> **TASK DETAILS**
Every line from the one with "ATOM 120 N N" up to and including the one with "ATOM 255 N N" is to be output exactly as it appears below; pictures are not.

> **DATASET EXCERPTS**
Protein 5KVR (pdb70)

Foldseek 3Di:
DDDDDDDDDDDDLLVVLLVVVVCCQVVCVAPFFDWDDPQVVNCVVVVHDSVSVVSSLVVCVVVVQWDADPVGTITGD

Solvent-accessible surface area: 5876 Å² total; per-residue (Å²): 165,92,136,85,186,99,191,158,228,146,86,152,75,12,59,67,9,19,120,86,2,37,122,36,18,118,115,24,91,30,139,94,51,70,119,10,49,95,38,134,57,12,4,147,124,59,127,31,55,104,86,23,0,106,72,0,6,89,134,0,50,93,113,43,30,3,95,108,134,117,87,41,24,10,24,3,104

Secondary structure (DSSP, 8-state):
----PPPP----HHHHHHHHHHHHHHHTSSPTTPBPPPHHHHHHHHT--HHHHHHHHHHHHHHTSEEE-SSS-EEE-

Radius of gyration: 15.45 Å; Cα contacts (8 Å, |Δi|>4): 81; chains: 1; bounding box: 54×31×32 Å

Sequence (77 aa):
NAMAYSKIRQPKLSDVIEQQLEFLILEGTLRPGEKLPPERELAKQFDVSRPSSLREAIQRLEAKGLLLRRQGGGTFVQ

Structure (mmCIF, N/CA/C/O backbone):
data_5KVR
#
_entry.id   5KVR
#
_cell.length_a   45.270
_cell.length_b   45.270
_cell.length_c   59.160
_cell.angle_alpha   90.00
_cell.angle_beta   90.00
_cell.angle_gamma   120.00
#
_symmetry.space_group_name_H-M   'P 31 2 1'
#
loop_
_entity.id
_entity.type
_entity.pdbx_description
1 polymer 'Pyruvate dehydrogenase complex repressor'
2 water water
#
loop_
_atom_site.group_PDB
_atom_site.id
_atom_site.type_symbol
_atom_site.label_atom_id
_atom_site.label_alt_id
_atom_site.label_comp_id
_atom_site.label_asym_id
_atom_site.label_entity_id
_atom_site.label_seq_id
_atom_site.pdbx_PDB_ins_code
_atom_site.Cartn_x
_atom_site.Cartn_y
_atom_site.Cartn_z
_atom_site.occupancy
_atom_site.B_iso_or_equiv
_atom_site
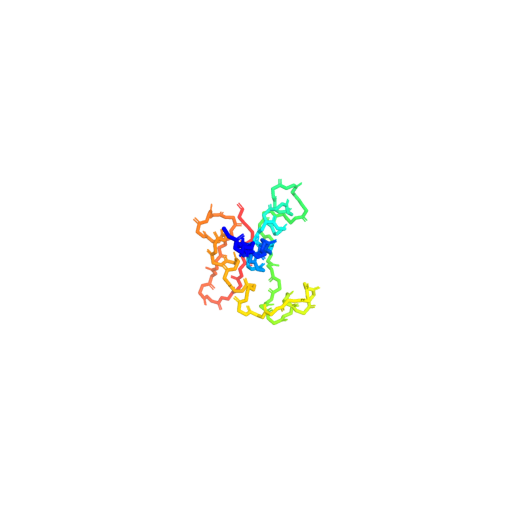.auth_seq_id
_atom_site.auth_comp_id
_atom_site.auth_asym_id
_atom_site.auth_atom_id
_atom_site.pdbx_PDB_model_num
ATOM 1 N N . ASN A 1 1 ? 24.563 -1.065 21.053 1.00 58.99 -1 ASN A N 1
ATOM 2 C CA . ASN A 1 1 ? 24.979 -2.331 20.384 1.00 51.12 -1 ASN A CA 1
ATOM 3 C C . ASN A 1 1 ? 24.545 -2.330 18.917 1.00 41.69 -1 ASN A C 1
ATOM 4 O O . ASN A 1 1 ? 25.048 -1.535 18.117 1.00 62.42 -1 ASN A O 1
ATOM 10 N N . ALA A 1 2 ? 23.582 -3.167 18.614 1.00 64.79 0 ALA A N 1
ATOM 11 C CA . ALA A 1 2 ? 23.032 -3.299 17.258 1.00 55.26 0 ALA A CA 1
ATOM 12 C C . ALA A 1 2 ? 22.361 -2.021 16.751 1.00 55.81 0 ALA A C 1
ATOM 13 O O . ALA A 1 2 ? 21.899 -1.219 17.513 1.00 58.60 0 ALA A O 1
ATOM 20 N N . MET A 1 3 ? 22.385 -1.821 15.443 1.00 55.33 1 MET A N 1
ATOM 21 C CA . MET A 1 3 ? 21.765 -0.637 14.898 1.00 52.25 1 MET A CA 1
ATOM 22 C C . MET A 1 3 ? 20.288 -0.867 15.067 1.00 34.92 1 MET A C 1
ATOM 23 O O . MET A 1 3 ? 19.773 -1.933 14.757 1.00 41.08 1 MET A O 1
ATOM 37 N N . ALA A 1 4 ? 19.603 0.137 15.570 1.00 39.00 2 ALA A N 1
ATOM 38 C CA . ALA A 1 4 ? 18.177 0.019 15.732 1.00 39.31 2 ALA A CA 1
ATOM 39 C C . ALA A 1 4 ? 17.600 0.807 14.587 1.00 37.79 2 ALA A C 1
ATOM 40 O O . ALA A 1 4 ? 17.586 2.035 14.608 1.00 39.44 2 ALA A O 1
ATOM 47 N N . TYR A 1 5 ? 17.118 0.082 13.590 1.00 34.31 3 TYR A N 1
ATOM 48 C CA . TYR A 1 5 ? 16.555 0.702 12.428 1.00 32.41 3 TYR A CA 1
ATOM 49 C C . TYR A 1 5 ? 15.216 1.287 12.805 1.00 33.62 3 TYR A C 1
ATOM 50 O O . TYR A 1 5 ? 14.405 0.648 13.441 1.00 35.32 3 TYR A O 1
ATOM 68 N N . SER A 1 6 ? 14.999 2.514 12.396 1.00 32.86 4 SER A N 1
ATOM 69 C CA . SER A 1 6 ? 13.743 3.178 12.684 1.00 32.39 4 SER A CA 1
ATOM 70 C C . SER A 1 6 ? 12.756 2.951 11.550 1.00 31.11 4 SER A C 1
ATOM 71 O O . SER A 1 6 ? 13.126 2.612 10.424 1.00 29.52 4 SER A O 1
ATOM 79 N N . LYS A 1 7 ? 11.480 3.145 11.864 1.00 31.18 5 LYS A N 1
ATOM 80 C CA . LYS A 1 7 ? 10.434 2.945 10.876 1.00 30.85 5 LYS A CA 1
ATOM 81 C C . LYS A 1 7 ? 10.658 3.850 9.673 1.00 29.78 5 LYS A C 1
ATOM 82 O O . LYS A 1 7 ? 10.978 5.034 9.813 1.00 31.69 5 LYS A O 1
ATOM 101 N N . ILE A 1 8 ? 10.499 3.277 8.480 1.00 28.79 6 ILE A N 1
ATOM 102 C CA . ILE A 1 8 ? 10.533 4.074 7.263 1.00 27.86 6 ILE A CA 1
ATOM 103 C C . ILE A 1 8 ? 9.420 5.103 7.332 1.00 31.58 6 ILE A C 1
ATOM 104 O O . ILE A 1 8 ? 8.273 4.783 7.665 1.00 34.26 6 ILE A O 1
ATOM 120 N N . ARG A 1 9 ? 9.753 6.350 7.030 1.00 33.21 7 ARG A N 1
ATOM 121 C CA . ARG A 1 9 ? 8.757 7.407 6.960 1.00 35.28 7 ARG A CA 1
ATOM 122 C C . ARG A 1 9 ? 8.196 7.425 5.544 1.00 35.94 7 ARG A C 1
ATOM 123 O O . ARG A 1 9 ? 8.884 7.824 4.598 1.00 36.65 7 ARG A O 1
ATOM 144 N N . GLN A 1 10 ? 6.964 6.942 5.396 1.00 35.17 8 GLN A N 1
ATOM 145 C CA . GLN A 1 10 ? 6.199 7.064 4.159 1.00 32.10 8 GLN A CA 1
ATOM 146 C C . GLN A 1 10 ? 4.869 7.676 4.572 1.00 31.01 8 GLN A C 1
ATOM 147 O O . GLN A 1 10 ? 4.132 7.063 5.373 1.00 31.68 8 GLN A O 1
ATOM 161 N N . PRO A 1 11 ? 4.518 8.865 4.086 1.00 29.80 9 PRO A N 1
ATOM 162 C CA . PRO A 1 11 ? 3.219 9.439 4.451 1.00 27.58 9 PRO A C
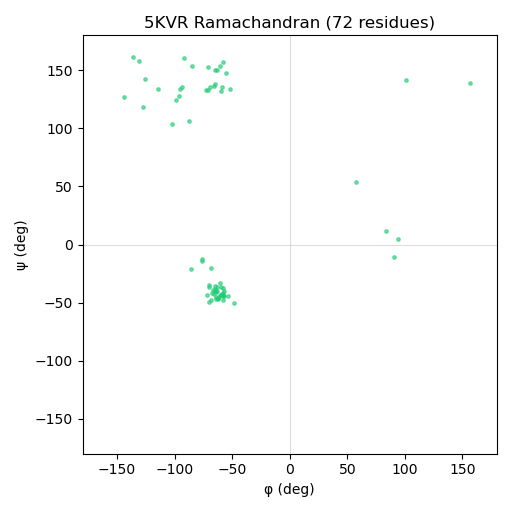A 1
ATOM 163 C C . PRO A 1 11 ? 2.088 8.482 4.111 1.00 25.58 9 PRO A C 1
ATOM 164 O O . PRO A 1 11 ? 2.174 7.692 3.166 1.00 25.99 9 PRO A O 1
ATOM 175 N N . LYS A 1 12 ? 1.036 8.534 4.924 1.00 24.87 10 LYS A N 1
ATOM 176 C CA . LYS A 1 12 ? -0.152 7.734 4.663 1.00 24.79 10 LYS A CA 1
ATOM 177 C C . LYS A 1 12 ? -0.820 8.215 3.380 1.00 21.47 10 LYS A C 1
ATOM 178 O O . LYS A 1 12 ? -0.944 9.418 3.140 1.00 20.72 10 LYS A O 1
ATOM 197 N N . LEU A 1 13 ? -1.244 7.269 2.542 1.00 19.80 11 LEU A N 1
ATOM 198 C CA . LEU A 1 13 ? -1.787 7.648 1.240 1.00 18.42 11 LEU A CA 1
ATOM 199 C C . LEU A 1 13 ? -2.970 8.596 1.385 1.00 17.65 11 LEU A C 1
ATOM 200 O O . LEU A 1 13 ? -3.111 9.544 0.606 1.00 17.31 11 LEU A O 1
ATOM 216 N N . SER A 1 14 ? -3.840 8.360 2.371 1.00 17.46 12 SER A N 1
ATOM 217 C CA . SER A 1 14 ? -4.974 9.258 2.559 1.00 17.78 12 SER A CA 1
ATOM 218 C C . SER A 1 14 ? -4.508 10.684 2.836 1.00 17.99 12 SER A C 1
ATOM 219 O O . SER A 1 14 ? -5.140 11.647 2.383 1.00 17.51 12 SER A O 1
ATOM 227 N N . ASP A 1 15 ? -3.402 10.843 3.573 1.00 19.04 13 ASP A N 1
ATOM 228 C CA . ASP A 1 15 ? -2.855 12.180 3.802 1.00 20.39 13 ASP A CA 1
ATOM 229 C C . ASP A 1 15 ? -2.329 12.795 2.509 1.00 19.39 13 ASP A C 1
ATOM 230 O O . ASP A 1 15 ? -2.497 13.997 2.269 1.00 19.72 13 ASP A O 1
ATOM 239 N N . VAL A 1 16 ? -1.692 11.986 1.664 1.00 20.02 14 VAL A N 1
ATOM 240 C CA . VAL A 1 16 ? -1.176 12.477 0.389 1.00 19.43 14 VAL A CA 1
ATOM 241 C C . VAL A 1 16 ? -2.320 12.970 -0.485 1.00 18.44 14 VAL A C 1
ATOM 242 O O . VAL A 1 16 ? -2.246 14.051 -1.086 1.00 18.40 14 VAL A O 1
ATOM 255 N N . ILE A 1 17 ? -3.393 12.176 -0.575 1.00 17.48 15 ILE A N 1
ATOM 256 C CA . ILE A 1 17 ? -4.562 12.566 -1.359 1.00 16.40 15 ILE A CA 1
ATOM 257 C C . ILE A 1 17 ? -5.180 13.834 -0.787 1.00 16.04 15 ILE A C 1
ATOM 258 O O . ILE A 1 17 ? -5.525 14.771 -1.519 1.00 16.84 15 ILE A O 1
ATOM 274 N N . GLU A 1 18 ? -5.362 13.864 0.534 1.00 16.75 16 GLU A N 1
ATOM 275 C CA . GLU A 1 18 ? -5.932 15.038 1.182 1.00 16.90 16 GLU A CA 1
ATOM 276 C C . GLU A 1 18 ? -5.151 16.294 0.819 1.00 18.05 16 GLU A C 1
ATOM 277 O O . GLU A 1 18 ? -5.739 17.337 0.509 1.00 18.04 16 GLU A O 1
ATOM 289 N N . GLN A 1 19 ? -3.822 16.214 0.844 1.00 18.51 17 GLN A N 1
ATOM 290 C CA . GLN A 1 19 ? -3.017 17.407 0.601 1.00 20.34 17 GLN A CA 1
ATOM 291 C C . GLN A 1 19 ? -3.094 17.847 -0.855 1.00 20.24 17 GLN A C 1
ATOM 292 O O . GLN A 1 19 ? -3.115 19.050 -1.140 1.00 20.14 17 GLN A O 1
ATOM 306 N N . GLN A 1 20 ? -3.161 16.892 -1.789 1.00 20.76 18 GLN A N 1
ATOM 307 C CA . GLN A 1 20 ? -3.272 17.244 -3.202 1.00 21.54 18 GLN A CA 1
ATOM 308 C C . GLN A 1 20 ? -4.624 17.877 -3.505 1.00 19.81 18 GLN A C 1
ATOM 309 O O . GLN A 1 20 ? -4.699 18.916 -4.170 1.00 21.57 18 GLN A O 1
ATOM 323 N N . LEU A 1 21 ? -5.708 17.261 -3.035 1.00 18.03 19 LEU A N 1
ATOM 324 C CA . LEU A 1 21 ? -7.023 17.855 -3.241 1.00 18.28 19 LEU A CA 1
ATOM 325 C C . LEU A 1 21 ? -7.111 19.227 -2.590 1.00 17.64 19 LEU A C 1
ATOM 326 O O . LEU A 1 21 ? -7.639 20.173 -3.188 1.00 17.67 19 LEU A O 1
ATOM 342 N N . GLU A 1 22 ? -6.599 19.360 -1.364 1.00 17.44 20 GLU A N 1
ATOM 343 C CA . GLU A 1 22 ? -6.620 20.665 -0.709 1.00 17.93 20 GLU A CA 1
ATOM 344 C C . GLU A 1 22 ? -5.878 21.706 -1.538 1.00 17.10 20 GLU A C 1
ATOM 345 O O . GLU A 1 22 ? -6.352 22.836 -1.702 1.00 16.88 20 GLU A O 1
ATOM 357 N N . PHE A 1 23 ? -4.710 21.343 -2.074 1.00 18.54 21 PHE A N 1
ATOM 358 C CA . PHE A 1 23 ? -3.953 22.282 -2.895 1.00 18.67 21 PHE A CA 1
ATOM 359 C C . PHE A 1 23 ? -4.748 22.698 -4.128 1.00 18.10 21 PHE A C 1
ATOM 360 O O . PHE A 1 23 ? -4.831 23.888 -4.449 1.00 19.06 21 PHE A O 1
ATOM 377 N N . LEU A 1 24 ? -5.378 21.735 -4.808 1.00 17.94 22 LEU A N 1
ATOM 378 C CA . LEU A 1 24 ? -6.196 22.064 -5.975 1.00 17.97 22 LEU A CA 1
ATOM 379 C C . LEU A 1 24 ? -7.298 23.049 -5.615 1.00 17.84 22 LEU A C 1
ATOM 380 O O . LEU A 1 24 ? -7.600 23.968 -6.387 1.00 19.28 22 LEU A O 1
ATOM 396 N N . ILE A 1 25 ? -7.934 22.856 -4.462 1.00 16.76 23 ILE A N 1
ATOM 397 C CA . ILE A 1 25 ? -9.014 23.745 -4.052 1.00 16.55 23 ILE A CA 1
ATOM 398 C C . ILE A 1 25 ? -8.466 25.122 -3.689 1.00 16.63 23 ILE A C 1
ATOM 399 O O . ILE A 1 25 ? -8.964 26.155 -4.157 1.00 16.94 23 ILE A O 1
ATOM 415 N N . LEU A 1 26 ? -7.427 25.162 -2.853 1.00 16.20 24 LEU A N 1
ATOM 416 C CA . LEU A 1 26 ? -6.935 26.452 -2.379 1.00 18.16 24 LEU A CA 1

> **EXERCISE OUTPUT**
ATOM 120 N N . ARG A 1 9 ? 9.753 6.350 7.030 1.00 33.21 7 ARG A N 1
ATOM 121 C CA . ARG A 1 9 ? 8.757 7.407 6.960 1.00 35.28 7 ARG A CA 1
ATOM 122 C C . ARG A 1 9 ? 8.196 7.425 5.544 1.00 35.94 7 ARG A C 1
ATOM 123 O O . ARG A 1 9 ? 8.884 7.824 4.598 1.00 36.65 7 ARG A O 1
ATOM 144 N N . GLN A 1 10 ? 6.964 6.942 5.396 1.00 35.17 8 GLN A N 1
ATOM 145 C CA . GLN A 1 10 ? 6.199 7.064 4.159 1.00 32.10 8 GLN A CA 1
ATOM 146 C C . GLN A 1 10 ? 4.869 7.676 4.572 1.00 31.01 8 GLN A C 1
ATOM 147 O O . GLN A 1 10 ? 4.132 7.063 5.373 1.00 31.68 8 GLN A O 1
ATOM 161 N N . PRO A 1 11 ? 4.518 8.865 4.086 1.00 29.80 9 PRO A N 1
ATOM 162 C CA . PRO A 1 11 ? 3.219 9.439 4.451 1.00 27.58 9 PRO A C
A 1
ATOM 163 C C . PRO A 1 11 ? 2.088 8.482 4.111 1.00 25.58 9 PRO A C 1
ATOM 164 O O . PRO A 1 11 ? 2.174 7.692 3.166 1.00 25.99 9 PRO A O 1
ATOM 175 N N . LYS A 1 12 ? 1.036 8.534 4.924 1.00 24.87 10 LYS A N 1
ATOM 176 C CA . LYS A 1 12 ? -0.152 7.734 4.663 1.00 24.79 10 LYS A CA 1
ATOM 177 C C . LYS A 1 12 ? -0.820 8.215 3.380 1.00 21.47 10 LYS A C 1
ATOM 178 O O . LYS A 1 12 ? -0.944 9.418 3.140 1.00 20.72 10 LYS A O 1
ATOM 197 N N . LEU A 1 13 ? -1.244 7.269 2.542 1.00 19.80 11 LEU A N 1
ATOM 198 C CA . LEU A 1 13 ? -1.787 7.648 1.240 1.00 18.42 11 LEU A CA 1
ATOM 199 C C . LEU A 1 13 ? -2.970 8.596 1.385 1.00 17.65 11 LEU A C 1
ATOM 200 O O . LEU A 1 13 ? -3.111 9.544 0.606 1.00 17.31 11 LEU A O 1
ATOM 216 N N . SER A 1 14 ? -3.840 8.360 2.371 1.00 17.46 12 SER A N 1
ATOM 217 C CA . SER A 1 14 ? -4.974 9.258 2.559 1.00 17.78 12 SER A CA 1
ATOM 218 C C . SER A 1 14 ? -4.508 10.684 2.836 1.00 17.99 12 SER A C 1
ATOM 219 O O . SER A 1 14 ? -5.140 11.647 2.383 1.00 17.51 12 SER A O 1
ATOM 227 N N . ASP A 1 15 ? -3.402 10.843 3.573 1.00 19.04 13 ASP A N 1
ATOM 228 C CA . ASP A 1 15 ? -2.855 12.180 3.802 1.00 20.39 13 ASP A CA 1
ATOM 229 C C . ASP A 1 15 ? -2.329 12.795 2.509 1.00 19.39 13 ASP A C 1
ATOM 230 O O . ASP A 1 15 ? -2.497 13.997 2.269 1.00 19.72 13 ASP A O 1
ATOM 239 N N . VAL A 1 16 ? -1.692 11.986 1.664 1.00 20.02 14 VAL A N 1
ATOM 240 C CA . VAL A 1 16 ? -1.176 12.477 0.389 1.00 19.43 14 VAL A CA 1
ATOM 241 C C . VAL A 1 16 ? -2.320 12.970 -0.485 1.00 18.44 14 VAL A C 1
ATOM 242 O O . VAL A 1 16 ? -2.246 14.051 -1.086 1.00 18.40 14 VAL A O 1
ATOM 255 N N . ILE A 1 17 ? -3.393 12.176 -0.575 1.00 17.48 15 ILE A N 1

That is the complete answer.